Stored data
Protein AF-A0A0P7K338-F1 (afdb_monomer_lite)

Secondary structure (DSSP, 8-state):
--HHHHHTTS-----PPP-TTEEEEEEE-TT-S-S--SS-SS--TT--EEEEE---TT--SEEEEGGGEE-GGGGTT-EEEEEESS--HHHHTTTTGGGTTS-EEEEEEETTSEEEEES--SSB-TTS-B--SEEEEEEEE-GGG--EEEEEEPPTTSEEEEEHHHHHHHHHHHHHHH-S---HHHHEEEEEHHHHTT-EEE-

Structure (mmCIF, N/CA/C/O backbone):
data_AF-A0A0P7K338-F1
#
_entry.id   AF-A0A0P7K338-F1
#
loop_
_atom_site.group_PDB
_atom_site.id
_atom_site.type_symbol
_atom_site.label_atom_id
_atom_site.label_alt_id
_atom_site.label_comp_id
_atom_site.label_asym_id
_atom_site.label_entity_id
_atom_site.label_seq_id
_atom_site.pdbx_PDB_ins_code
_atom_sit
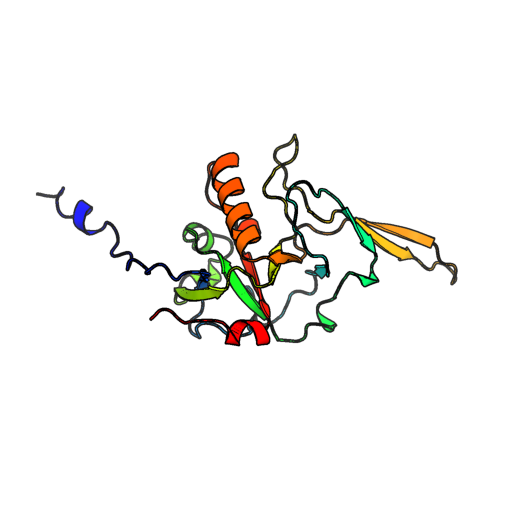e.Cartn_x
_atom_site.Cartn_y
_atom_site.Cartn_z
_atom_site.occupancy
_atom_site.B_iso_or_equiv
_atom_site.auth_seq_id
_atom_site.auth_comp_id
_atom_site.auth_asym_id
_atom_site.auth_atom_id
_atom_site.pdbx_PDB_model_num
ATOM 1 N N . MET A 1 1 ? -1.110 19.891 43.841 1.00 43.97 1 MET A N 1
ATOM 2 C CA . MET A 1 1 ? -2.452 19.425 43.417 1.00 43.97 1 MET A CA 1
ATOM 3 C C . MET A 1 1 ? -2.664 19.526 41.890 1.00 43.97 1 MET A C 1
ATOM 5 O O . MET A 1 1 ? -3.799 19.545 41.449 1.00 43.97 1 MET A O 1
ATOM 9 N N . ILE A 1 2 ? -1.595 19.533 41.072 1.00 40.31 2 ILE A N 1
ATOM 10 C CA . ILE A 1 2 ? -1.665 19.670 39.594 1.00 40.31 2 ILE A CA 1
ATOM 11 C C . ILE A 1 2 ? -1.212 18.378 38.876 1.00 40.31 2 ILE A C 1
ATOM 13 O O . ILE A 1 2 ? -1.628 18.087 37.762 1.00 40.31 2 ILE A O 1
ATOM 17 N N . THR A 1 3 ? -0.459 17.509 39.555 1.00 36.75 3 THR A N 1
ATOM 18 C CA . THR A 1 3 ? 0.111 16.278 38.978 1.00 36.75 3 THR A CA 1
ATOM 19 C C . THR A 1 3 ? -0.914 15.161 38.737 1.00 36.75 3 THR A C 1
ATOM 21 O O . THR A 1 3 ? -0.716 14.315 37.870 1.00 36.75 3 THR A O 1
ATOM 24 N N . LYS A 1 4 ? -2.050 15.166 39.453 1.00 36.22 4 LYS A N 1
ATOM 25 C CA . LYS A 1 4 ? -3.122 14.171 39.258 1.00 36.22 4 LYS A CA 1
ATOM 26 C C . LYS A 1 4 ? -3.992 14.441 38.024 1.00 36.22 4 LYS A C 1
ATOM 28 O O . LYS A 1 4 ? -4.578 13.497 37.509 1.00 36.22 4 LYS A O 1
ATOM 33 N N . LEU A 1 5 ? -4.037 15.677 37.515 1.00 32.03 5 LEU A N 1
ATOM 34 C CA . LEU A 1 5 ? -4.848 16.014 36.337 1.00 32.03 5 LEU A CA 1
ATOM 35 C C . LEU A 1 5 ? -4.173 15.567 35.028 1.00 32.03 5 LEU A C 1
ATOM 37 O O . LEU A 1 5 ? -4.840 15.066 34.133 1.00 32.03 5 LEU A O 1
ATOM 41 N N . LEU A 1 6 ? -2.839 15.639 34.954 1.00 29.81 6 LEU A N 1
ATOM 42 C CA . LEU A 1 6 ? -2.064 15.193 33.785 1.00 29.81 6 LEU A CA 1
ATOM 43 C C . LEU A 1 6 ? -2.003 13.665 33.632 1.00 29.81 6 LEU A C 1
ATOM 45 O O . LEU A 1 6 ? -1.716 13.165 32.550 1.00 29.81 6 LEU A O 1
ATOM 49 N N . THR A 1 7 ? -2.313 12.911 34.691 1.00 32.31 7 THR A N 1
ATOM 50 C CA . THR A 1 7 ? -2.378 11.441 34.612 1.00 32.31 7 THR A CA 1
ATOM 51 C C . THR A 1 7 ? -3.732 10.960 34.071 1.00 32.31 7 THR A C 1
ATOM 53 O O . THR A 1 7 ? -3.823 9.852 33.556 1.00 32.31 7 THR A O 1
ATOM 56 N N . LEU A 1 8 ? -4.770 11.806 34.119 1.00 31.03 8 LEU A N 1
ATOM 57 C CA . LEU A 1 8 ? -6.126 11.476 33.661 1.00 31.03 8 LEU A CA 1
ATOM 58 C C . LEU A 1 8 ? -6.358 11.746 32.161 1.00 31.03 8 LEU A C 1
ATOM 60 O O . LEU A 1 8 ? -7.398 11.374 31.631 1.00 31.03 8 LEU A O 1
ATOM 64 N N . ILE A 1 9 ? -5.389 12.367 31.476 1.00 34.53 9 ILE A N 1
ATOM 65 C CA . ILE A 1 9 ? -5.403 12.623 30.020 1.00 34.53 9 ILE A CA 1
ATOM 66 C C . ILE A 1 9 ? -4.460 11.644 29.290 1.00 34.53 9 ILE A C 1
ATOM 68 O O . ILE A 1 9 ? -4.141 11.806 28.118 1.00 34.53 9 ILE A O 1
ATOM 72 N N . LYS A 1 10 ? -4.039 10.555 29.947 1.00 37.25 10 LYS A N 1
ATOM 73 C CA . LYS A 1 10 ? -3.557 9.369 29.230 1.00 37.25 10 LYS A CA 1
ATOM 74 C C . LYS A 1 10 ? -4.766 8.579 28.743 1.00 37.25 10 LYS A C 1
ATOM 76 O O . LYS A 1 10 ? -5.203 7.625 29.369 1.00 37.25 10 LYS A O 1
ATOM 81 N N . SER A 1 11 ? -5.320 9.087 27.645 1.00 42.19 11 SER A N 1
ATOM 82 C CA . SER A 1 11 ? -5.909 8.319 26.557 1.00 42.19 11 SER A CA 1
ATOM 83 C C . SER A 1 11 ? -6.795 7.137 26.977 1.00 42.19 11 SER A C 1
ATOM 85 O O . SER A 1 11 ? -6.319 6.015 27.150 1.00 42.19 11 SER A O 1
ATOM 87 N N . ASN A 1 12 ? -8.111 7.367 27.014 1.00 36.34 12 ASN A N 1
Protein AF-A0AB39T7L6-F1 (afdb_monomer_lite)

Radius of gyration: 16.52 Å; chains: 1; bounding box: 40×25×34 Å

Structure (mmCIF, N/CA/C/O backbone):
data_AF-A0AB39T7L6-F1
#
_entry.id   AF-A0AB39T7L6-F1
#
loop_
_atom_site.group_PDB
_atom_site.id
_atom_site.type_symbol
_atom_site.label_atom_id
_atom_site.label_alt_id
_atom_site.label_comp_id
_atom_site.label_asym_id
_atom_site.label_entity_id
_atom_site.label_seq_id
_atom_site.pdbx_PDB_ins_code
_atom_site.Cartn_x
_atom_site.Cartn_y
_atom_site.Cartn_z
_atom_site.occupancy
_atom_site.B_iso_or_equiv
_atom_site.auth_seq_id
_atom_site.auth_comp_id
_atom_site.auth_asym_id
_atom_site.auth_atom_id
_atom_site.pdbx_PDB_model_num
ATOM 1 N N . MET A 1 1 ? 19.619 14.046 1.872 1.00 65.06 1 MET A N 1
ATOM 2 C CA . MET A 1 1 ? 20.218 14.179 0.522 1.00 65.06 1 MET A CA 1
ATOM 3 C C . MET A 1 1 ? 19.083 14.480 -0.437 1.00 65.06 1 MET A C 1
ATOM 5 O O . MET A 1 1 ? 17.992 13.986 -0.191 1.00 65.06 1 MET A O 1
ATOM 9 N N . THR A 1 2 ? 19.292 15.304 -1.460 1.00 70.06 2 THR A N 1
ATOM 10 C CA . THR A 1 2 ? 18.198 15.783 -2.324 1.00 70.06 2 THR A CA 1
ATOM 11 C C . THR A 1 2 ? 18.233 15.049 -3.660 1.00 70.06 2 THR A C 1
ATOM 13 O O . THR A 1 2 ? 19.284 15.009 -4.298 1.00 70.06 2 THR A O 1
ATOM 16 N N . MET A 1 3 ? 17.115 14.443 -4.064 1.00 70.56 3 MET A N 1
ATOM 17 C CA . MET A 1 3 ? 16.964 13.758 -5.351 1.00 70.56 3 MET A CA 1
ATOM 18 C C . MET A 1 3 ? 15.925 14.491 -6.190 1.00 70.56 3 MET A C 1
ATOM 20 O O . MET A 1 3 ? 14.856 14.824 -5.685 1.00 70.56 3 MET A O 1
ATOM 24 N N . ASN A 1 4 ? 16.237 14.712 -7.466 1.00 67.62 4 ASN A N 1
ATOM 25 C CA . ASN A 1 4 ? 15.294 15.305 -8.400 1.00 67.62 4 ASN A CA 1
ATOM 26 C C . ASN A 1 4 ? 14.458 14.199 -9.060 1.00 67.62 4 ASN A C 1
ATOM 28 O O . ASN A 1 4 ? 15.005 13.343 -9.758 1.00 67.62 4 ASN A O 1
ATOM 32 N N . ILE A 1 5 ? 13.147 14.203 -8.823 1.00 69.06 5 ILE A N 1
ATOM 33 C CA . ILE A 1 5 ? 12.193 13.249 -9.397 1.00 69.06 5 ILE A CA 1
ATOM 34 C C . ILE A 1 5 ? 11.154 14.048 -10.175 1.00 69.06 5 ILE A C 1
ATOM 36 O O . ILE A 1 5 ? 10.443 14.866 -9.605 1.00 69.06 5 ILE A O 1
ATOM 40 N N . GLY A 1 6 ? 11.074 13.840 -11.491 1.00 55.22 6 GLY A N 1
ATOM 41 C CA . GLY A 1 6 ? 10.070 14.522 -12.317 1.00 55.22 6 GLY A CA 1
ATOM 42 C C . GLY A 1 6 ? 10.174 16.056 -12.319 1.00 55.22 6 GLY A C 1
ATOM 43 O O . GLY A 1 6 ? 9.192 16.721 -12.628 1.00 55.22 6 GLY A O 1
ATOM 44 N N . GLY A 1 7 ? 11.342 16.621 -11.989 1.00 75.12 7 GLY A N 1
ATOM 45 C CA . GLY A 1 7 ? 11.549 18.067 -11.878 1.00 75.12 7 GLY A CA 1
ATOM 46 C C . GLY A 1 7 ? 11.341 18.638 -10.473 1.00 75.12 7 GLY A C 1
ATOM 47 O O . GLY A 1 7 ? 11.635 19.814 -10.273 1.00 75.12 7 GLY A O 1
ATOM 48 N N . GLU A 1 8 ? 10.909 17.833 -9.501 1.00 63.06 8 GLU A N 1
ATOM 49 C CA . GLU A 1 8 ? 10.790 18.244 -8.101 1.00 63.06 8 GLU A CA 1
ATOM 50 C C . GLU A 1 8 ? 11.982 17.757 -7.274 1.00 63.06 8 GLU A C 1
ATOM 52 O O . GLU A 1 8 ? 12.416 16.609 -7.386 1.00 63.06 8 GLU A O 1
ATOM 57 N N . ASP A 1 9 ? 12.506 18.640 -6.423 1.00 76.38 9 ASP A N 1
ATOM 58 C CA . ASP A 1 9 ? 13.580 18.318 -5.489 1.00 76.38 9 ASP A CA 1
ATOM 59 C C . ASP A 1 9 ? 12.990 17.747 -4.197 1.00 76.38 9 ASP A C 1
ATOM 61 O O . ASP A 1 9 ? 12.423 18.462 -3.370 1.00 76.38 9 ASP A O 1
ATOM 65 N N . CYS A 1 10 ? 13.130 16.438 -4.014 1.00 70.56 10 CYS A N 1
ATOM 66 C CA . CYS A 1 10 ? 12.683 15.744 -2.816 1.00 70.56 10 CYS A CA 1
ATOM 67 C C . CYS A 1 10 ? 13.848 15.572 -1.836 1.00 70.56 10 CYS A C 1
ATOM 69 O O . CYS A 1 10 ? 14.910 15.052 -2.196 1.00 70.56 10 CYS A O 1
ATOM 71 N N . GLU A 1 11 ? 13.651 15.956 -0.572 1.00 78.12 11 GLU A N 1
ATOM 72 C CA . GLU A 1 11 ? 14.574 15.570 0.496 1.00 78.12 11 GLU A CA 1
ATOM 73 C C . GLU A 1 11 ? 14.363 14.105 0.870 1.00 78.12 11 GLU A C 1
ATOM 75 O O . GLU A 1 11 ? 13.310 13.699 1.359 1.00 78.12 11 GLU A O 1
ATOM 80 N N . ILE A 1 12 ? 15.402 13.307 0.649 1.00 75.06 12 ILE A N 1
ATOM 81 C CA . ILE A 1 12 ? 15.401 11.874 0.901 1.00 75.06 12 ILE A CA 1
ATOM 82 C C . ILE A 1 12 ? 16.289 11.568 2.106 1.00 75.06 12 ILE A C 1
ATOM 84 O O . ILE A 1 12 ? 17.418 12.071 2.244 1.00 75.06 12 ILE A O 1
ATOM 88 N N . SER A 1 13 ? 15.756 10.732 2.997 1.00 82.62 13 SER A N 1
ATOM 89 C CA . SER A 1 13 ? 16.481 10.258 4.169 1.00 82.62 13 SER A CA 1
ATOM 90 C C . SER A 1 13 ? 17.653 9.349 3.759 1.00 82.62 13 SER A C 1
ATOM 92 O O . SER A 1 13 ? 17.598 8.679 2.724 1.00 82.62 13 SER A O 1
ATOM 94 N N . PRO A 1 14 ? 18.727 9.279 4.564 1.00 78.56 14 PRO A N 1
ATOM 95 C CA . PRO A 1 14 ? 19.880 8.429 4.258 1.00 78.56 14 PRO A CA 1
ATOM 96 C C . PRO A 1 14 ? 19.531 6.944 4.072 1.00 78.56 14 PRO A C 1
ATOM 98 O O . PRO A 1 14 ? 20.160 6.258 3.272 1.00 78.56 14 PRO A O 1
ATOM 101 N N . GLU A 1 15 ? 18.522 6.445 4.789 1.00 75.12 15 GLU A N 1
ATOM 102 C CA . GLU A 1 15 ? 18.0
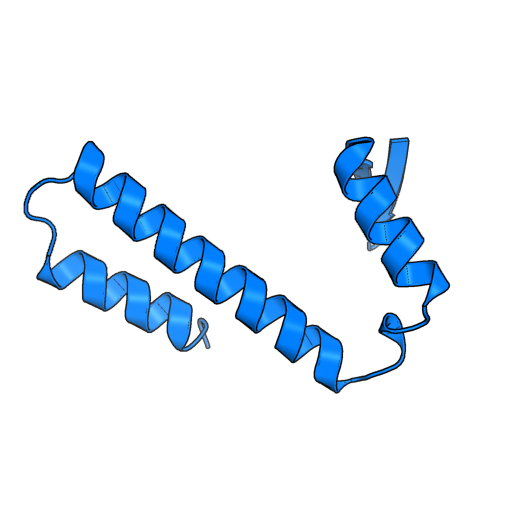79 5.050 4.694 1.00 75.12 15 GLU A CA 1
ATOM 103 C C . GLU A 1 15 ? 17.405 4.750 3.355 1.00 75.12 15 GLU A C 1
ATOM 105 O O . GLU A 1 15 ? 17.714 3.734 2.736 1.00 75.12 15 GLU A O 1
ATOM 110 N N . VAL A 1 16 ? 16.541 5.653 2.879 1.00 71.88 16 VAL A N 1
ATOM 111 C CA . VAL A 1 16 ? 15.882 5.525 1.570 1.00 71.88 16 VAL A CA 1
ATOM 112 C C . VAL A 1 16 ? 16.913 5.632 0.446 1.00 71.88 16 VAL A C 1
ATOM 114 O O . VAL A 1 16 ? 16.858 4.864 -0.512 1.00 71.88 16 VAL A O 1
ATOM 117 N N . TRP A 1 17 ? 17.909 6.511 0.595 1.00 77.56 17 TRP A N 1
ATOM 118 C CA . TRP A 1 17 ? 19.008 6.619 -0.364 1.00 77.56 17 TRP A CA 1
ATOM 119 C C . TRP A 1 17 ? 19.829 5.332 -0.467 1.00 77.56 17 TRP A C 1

- EXERCISE: Taking the entries above, write out exactly each line from the one holding "ATOM 56 N N" to the one holding "ATOM 73 C CA", both included, and stop there.

- TASK ANSWER:
ATOM 56 N N . LEU A 1 8 ? -4.770 11.806 34.119 1.00 31.03 8 LEU A N 1
ATOM 57 C CA . LEU A 1 8 ? -6.126 11.476 33.661 1.00 31.03 8 LEU A CA 1
ATOM 58 C C . LEU A 1 8 ? -6.358 11.746 32.161 1.00 31.03 8 LEU A C 1
ATOM 60 O O . LEU A 1 8 ? -7.398 11.374 31.631 1.00 31.03 8 LEU A O 1
ATOM 64 N N . ILE A 1 9 ? -5.389 12.367 31.476 1.00 34.53 9 ILE A N 1
ATOM 65 C CA . ILE A 1 9 ? -5.403 12.623 30.020 1.00 34.53 9 ILE A CA 1
ATOM 66 C C . ILE A 1 9 ? -4.460 11.644 29.290 1.00 34.53 9 ILE A C 1
ATOM 68 O O . ILE A 1 9 ? -4.141 11.806 28.118 1.00 34.53 9 ILE A O 1
ATOM 72 N N . LYS A 1 10 ? -4.039 10.555 29.947 1.00 37.25 10 LYS A N 1
ATOM 73 C CA . LYS A 1 10 ? -3.557 9.369 29.230 1.00 37.25 10 LYS A CA 1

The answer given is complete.